The Art of Writing No 43

I have just finished reading a couple of Joseph Conrad novellas; Heart of Darkness and Youth. What strikes me as instructive for the aspiring writer in both of them is how Conrad’s knowledge of the sea and the technology of ships, albeit in the early days of metal hulls and mechanical navigation, becomes a kind of mystical manual for the reader who has not and will never spend such time on dangerous water. I suppose Victorian and Edwardian times, the era of empire building, gave writers licence to provide an early superhero identification and escapism for the reader. But I’m no literary critic!

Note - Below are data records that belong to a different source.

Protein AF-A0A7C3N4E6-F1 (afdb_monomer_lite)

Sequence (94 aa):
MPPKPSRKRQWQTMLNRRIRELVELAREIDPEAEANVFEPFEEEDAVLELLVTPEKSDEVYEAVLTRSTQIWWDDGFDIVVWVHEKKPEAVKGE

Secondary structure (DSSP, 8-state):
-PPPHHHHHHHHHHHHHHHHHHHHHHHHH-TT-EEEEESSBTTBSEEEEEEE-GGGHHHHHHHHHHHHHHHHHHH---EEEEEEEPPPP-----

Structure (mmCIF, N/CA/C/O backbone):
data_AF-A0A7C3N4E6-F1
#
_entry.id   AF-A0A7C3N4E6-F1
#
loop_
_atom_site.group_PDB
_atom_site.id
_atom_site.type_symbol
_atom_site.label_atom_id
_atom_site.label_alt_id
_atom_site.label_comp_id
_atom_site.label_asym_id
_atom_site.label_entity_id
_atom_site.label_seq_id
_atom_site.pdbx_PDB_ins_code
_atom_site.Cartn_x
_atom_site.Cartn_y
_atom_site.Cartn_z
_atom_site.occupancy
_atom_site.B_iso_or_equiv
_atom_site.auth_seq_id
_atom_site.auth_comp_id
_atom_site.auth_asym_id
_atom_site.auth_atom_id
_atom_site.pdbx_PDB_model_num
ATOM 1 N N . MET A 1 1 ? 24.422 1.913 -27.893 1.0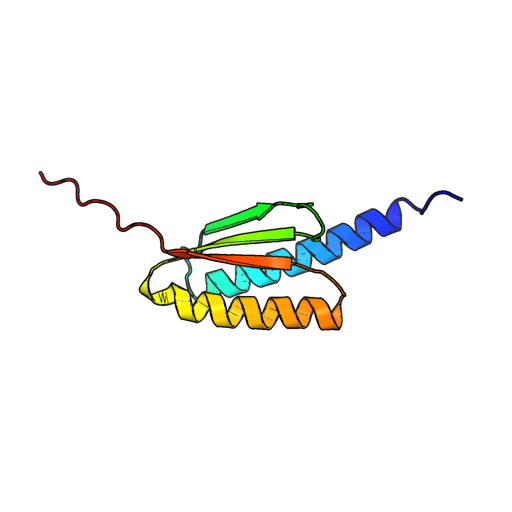0 46.03 1 MET A N 1
ATOM 2 C CA . MET A 1 1 ? 23.024 1.987 -28.374 1.00 46.03 1 MET A CA 1
ATOM 3 C C . MET A 1 1 ? 22.173 2.411 -27.181 1.00 46.03 1 MET A C 1
ATOM 5 O O . MET A 1 1 ? 22.201 1.679 -26.199 1.00 46.03 1 MET A O 1
ATOM 9 N N . PRO A 1 2 ? 21.532 3.593 -27.178 1.00 47.69 2 PRO A N 1
ATOM 10 C CA . PRO A 1 2 ? 20.721 4.018 -26.036 1.00 47.69 2 PRO A CA 1
ATOM 11 C C . PRO A 1 2 ? 19.556 3.030 -25.827 1.00 47.69 2 PRO A C 1
ATOM 13 O O . PRO A 1 2 ? 19.063 2.465 -26.812 1.00 47.69 2 PRO A O 1
ATOM 16 N N . PRO A 1 3 ? 19.127 2.765 -24.579 1.00 51.38 3 PRO A N 1
ATOM 17 C CA . PRO A 1 3 ? 18.025 1.846 -24.321 1.00 51.38 3 PRO A CA 1
ATOM 18 C C . PRO A 1 3 ? 16.760 2.339 -25.033 1.00 51.38 3 PRO A C 1
ATOM 20 O O . PRO A 1 3 ? 16.432 3.525 -25.007 1.00 51.38 3 PRO A O 1
ATOM 23 N N . LYS A 1 4 ? 16.060 1.424 -25.717 1.00 56.69 4 LYS A N 1
ATOM 24 C CA . LYS A 1 4 ? 14.864 1.754 -26.503 1.00 56.69 4 LYS A CA 1
ATOM 25 C C . LYS A 1 4 ? 13.797 2.365 -25.570 1.00 56.69 4 LYS A C 1
ATOM 27 O O . LYS A 1 4 ? 13.415 1.691 -24.611 1.00 56.69 4 LYS A O 1
ATOM 32 N N . PRO A 1 5 ? 13.258 3.567 -25.861 1.00 63.19 5 PRO A N 1
ATOM 33 C CA . PRO A 1 5 ? 12.249 4.257 -25.041 1.00 63.19 5 PRO A CA 1
ATOM 34 C C . PRO A 1 5 ? 11.015 3.414 -24.677 1.00 63.19 5 PRO A C 1
ATOM 36 O O . PRO A 1 5 ? 10.331 3.696 -23.696 1.00 63.19 5 PRO A O 1
ATOM 39 N N . SER A 1 6 ? 10.737 2.358 -25.447 1.00 72.62 6 SER A N 1
ATOM 40 C CA . SER A 1 6 ? 9.658 1.403 -25.195 1.00 72.62 6 SER A CA 1
ATOM 41 C C . SER A 1 6 ? 9.830 0.614 -23.895 1.00 72.62 6 SER A C 1
ATOM 43 O O . SER A 1 6 ? 8.838 0.361 -23.220 1.00 72.62 6 SER A O 1
ATOM 45 N N . ARG A 1 7 ? 11.067 0.264 -23.508 1.00 78.12 7 ARG A N 1
ATOM 46 C CA . ARG A 1 7 ? 11.327 -0.521 -22.289 1.00 78.12 7 ARG A CA 1
ATOM 47 C C . ARG A 1 7 ? 11.032 0.279 -21.026 1.00 78.12 7 ARG A C 1
ATOM 49 O O . ARG A 1 7 ? 10.396 -0.247 -20.126 1.00 78.12 7 ARG A O 1
ATOM 56 N N . LYS A 1 8 ? 11.408 1.563 -21.001 1.00 82.12 8 LYS A N 1
ATOM 57 C CA . LYS A 1 8 ? 11.110 2.460 -19.873 1.00 82.12 8 LYS A CA 1
ATOM 58 C C . LYS A 1 8 ? 9.603 2.663 -19.698 1.00 82.12 8 LYS A C 1
ATOM 60 O O . LYS A 1 8 ? 9.100 2.598 -18.586 1.00 82.12 8 LYS A O 1
ATOM 65 N N . ARG A 1 9 ? 8.867 2.851 -20.801 1.00 86.38 9 ARG A N 1
ATOM 66 C CA . ARG A 1 9 ? 7.398 2.968 -20.760 1.00 86.38 9 ARG A CA 1
ATOM 67 C C . ARG A 1 9 ? 6.725 1.686 -20.278 1.00 86.38 9 ARG A C 1
ATOM 69 O O . ARG A 1 9 ? 5.791 1.761 -19.489 1.00 86.38 9 ARG A O 1
ATOM 76 N N . GLN A 1 10 ? 7.192 0.529 -20.745 1.00 89.06 10 GLN A N 1
ATOM 77 C CA . GLN A 1 10 ? 6.667 -0.763 -20.309 1.00 89.06 10 GLN A CA 1
ATOM 78 C C . GLN A 1 10 ? 6.924 -0.988 -18.817 1.00 89.06 10 GLN A C 1
ATOM 80 O O . GLN A 1 10 ? 5.995 -1.333 -18.100 1.00 89.06 10 GLN A O 1
ATOM 85 N N . TRP A 1 11 ? 8.146 -0.722 -18.354 1.00 90.75 11 TRP A N 1
ATOM 86 C CA . TRP A 1 11 ? 8.514 -0.807 -16.943 1.00 90.75 11 TRP A CA 1
ATOM 87 C C . TRP A 1 11 ? 7.615 0.077 -16.071 1.00 90.75 11 TRP A C 1
ATOM 89 O O . TRP A 1 11 ? 6.940 -0.430 -15.184 1.00 90.75 11 TRP A O 1
ATOM 99 N N . GLN A 1 12 ? 7.459 1.353 -16.439 1.00 91.62 12 GLN A N 1
ATOM 100 C CA . GLN A 1 12 ? 6.575 2.288 -15.737 1.00 91.62 12 GLN A CA 1
ATOM 101 C C . GLN A 1 12 ? 5.106 1.839 -15.738 1.00 91.62 12 GLN A C 1
ATOM 103 O O . GLN A 1 12 ? 4.376 2.068 -14.779 1.00 91.62 12 GLN A O 1
ATOM 108 N N . THR A 1 13 ? 4.644 1.215 -16.823 1.00 94.38 13 THR A N 1
ATOM 109 C CA . THR A 1 13 ? 3.272 0.689 -16.910 1.00 94.38 13 THR A CA 1
ATOM 110 C C . THR A 1 13 ? 3.070 -0.480 -15.947 1.00 94.38 13 THR A C 1
ATOM 112 O O . THR A 1 13 ? 2.016 -0.583 -15.325 1.00 94.38 13 THR A O 1
ATOM 115 N N . MET A 1 14 ? 4.071 -1.354 -15.820 1.00 95.12 14 MET A N 1
ATOM 116 C CA . MET A 1 14 ? 4.030 -2.483 -14.892 1.00 95.12 14 MET A CA 1
ATOM 117 C C . MET A 1 14 ? 4.105 -2.007 -13.436 1.00 95.12 14 MET A C 1
ATOM 119 O O . MET A 1 14 ? 3.268 -2.432 -12.647 1.00 95.12 14 MET A O 1
ATOM 123 N N . LEU A 1 15 ? 4.990 -1.054 -13.116 1.00 95.44 15 LEU A N 1
ATOM 124 C CA . LEU A 1 15 ? 5.071 -0.440 -11.786 1.00 95.44 15 LEU A CA 1
ATOM 125 C C . LEU A 1 15 ? 3.725 0.172 -11.371 1.00 95.44 15 LEU A C 1
ATOM 127 O O . LEU A 1 15 ? 3.153 -0.202 -10.352 1.00 95.44 15 LEU A O 1
ATOM 131 N N . ASN A 1 16 ? 3.148 1.019 -12.230 1.00 96.19 16 ASN A N 1
ATOM 132 C CA . ASN A 1 16 ? 1.842 1.640 -11.985 1.00 96.19 16 ASN A CA 1
ATOM 133 C C . ASN A 1 16 ? 0.727 0.611 -11.753 1.00 96.19 16 ASN A C 1
ATOM 135 O O . ASN A 1 16 ? -0.202 0.858 -10.984 1.00 96.19 16 ASN A O 1
ATOM 139 N N . ARG A 1 17 ? 0.781 -0.538 -12.439 1.00 97.19 17 ARG A N 1
ATOM 140 C CA . ARG A 1 17 ? -0.189 -1.617 -12.231 1.00 97.19 17 ARG A CA 1
ATOM 141 C C . ARG A 1 17 ? -0.064 -2.197 -10.823 1.00 97.19 17 ARG A C 1
ATOM 143 O O . ARG A 1 17 ? -1.088 -2.442 -10.199 1.00 97.19 17 ARG A O 1
ATOM 150 N N . ARG A 1 18 ? 1.160 -2.400 -10.336 1.00 97.56 18 ARG A N 1
ATOM 151 C CA . ARG A 1 18 ? 1.415 -2.940 -8.994 1.00 97.56 18 ARG A CA 1
ATOM 152 C C . ARG A 1 18 ? 1.074 -1.959 -7.889 1.00 97.56 18 ARG A C 1
ATOM 154 O O . ARG A 1 18 ? 0.452 -2.351 -6.914 1.00 97.56 18 ARG A O 1
ATOM 161 N N . ILE A 1 19 ? 1.353 -0.678 -8.089 1.00 97.56 19 ILE A N 1
ATOM 162 C CA . ILE A 1 19 ? 0.928 0.362 -7.150 1.00 97.56 19 ILE A CA 1
ATOM 163 C C . ILE A 1 19 ? -0.599 0.416 -7.058 1.00 97.56 19 ILE A C 1
ATOM 165 O O . ILE A 1 19 ? -1.143 0.426 -5.959 1.00 97.56 19 ILE A O 1
ATOM 169 N N . ARG A 1 20 ? -1.313 0.382 -8.193 1.00 98.00 20 ARG A N 1
ATOM 170 C CA . ARG A 1 20 ? -2.786 0.324 -8.179 1.00 98.00 20 ARG A CA 1
ATOM 171 C C . ARG A 1 20 ? -3.314 -0.895 -7.446 1.00 98.00 20 ARG A C 1
ATOM 173 O O . ARG A 1 20 ? -4.261 -0.756 -6.691 1.00 98.00 20 ARG A O 1
ATOM 180 N N . GLU A 1 21 ? -2.690 -2.047 -7.647 1.00 98.12 21 GLU A N 1
ATOM 181 C CA . GLU A 1 21 ? -3.058 -3.277 -6.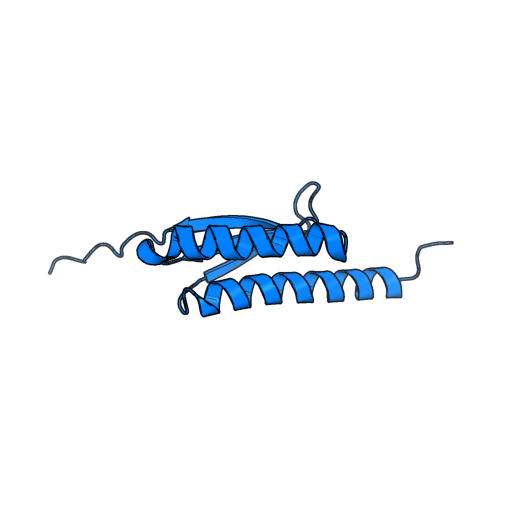954 1.00 98.12 21 GLU A CA 1
ATOM 182 C C . GLU A 1 21 ? -2.925 -3.144 -5.427 1.00 98.12 21 GLU A C 1
ATOM 184 O O . GLU A 1 21 ? -3.827 -3.549 -4.700 1.00 98.12 21 GLU A O 1
ATOM 189 N N . LEU A 1 22 ? -1.852 -2.515 -4.936 1.00 98.38 22 LEU A N 1
ATOM 190 C CA . LEU A 1 22 ? -1.682 -2.237 -3.505 1.00 98.38 22 LEU A CA 1
ATOM 191 C C . LEU A 1 22 ? -2.712 -1.223 -2.976 1.00 98.38 22 LEU A C 1
ATOM 193 O O . LEU A 1 22 ? -3.244 -1.401 -1.883 1.00 98.38 22 LEU A O 1
ATOM 197 N N . VAL A 1 23 ? -3.028 -0.184 -3.755 1.00 98.31 23 VAL A N 1
ATOM 198 C CA . VAL A 1 23 ? -4.056 0.814 -3.400 1.00 98.31 23 VAL A CA 1
ATOM 199 C C . VAL A 1 23 ? -5.454 0.192 -3.363 1.00 98.31 23 VAL A C 1
ATOM 201 O O . VAL A 1 23 ? -6.240 0.500 -2.471 1.00 98.31 23 VAL A O 1
ATOM 204 N N . GLU A 1 24 ? -5.783 -0.660 -4.333 1.00 98.44 24 GLU A N 1
ATOM 205 C CA . GLU A 1 24 ? -7.057 -1.382 -4.386 1.00 98.44 24 GLU A CA 1
ATOM 206 C C . GLU A 1 24 ? -7.187 -2.321 -3.185 1.00 98.44 24 GLU A C 1
ATOM 208 O O . GLU A 1 24 ? -8.202 -2.263 -2.499 1.00 98.44 24 GLU A O 1
ATOM 213 N N . LEU A 1 25 ? -6.132 -3.070 -2.851 1.00 98.44 25 LEU A N 1
ATOM 214 C CA . LEU A 1 25 ? -6.102 -3.929 -1.666 1.00 98.44 25 LEU A CA 1
ATOM 215 C C . LEU A 1 25 ? -6.335 -3.145 -0.365 1.00 98.44 25 LEU A C 1
ATOM 217 O O . LEU A 1 25 ? -7.142 -3.556 0.466 1.00 98.44 25 LEU A O 1
ATOM 221 N N . ALA A 1 26 ? -5.676 -1.994 -0.196 1.00 98.25 26 ALA A N 1
ATOM 222 C CA . ALA A 1 26 ? -5.905 -1.137 0.967 1.00 98.25 26 ALA A CA 1
ATOM 223 C C . ALA A 1 26 ? -7.370 -0.671 1.048 1.00 98.25 26 ALA A C 1
ATOM 225 O O . ALA A 1 26 ? -7.964 -0.690 2.123 1.00 98.25 26 ALA A O 1
ATOM 226 N N . ARG A 1 27 ? -7.975 -0.319 -0.095 1.00 98.19 27 ARG A N 1
ATOM 227 C CA . ARG A 1 27 ? -9.370 0.144 -0.188 1.00 98.19 27 ARG A CA 1
ATOM 228 C C . ARG A 1 27 ? -10.418 -0.951 -0.035 1.00 98.19 27 ARG A C 1
ATOM 230 O O . ARG A 1 27 ? -11.552 -0.661 0.334 1.00 98.19 27 ARG A O 1
AT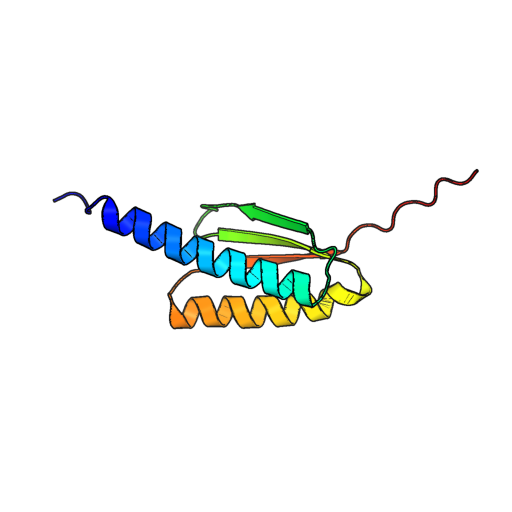OM 237 N N . GLU A 1 28 ? -10.070 -2.198 -0.326 1.00 98.38 28 GLU A N 1
ATOM 238 C CA . GLU A 1 28 ? -10.930 -3.346 -0.029 1.00 98.38 28 GLU A CA 1
ATOM 239 C C . GLU A 1 28 ? -11.088 -3.548 1.486 1.00 98.38 28 GLU A C 1
ATOM 241 O O . GLU A 1 28 ? -12.157 -3.955 1.942 1.00 98.38 28 GLU A O 1
ATOM 246 N N . ILE A 1 29 ? -10.047 -3.225 2.260 1.00 98.12 29 ILE A N 1
ATOM 247 C CA . ILE A 1 29 ? -10.019 -3.356 3.723 1.00 98.12 29 ILE A CA 1
ATOM 248 C C . ILE A 1 29 ? -10.582 -2.101 4.409 1.00 98.12 29 ILE A C 1
ATOM 250 O O . ILE A 1 29 ? -11.417 -2.211 5.313 1.00 98.12 29 ILE A O 1
ATOM 254 N N . ASP A 1 30 ? -10.142 -0.921 3.968 1.00 97.56 30 ASP A N 1
ATOM 255 C CA . ASP A 1 30 ? -10.627 0.392 4.396 1.00 97.56 30 ASP A CA 1
ATOM 256 C C . ASP A 1 30 ? -11.060 1.214 3.167 1.00 97.56 30 ASP A C 1
ATOM 258 O O . ASP A 1 30 ? -10.226 1.853 2.522 1.00 97.56 30 ASP A O 1
ATOM 262 N N . PRO A 1 31 ? -12.364 1.250 2.830 1.00 96.81 31 PRO A N 1
ATOM 263 C CA . PRO A 1 31 ? -12.874 2.007 1.684 1.00 96.81 31 PRO A CA 1
ATOM 264 C C . PRO A 1 31 ? -12.552 3.505 1.708 1.00 96.81 31 PRO A C 1
ATOM 266 O O . PRO A 1 31 ? -12.590 4.151 0.656 1.00 96.81 31 PRO A O 1
ATOM 269 N N . GLU A 1 32 ? -12.245 4.064 2.881 1.00 94.50 32 GLU A N 1
ATOM 270 C CA . GLU A 1 32 ? -11.867 5.465 3.040 1.00 94.50 32 GLU A CA 1
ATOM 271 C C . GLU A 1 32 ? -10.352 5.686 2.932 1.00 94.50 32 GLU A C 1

What makes me turn over the experience in my mind is how expert knowledge can be presented in such a way that we are drawn into it as if being initiated into the mysterious rites of some exotic fellowship. The naming of parts, the special lingo, the daily round and the required practices of seafaring men all have a seductive appeal. Much of writing stems from such ingrained knowledge and it seems to me to be superior to that ‘researched’ backcloth to much of literature today. Why? Well, I would imagine that the telling of tales has greater power if expertise is implicit rather than explicit because it imbues every word we read and does not appear forced.

I remember Jorge Luis Borges’ satirical response to any crude writing which flaunts a writer’s expertise in a subject, in this case the taxonomical knowledge of the animal kingdom:

  • Those that belong to the emperor
  • Embalmed ones
  • Those that are trained
  • Suckling pigs
  • Mermaids (or Sirens)
  • Fabulous ones
  • Stray dogs
  • Those that are included in this classification
  • Those that tremble as if they were mad
  • Innumerable ones
  • Those drawn with a very fine camel hair brush
  • Et cetera
  • Those that have just broken the flower vase
  • Those that, at a distance, resemble flies

What I take from this is that a novelist has an infinite set of possibilities at his/her disposal. Being keen to flaunt expert knowledge may restrict the flight of creativity. As Borges shows, we authors can be experts in fabulous taxonomies of the imagination.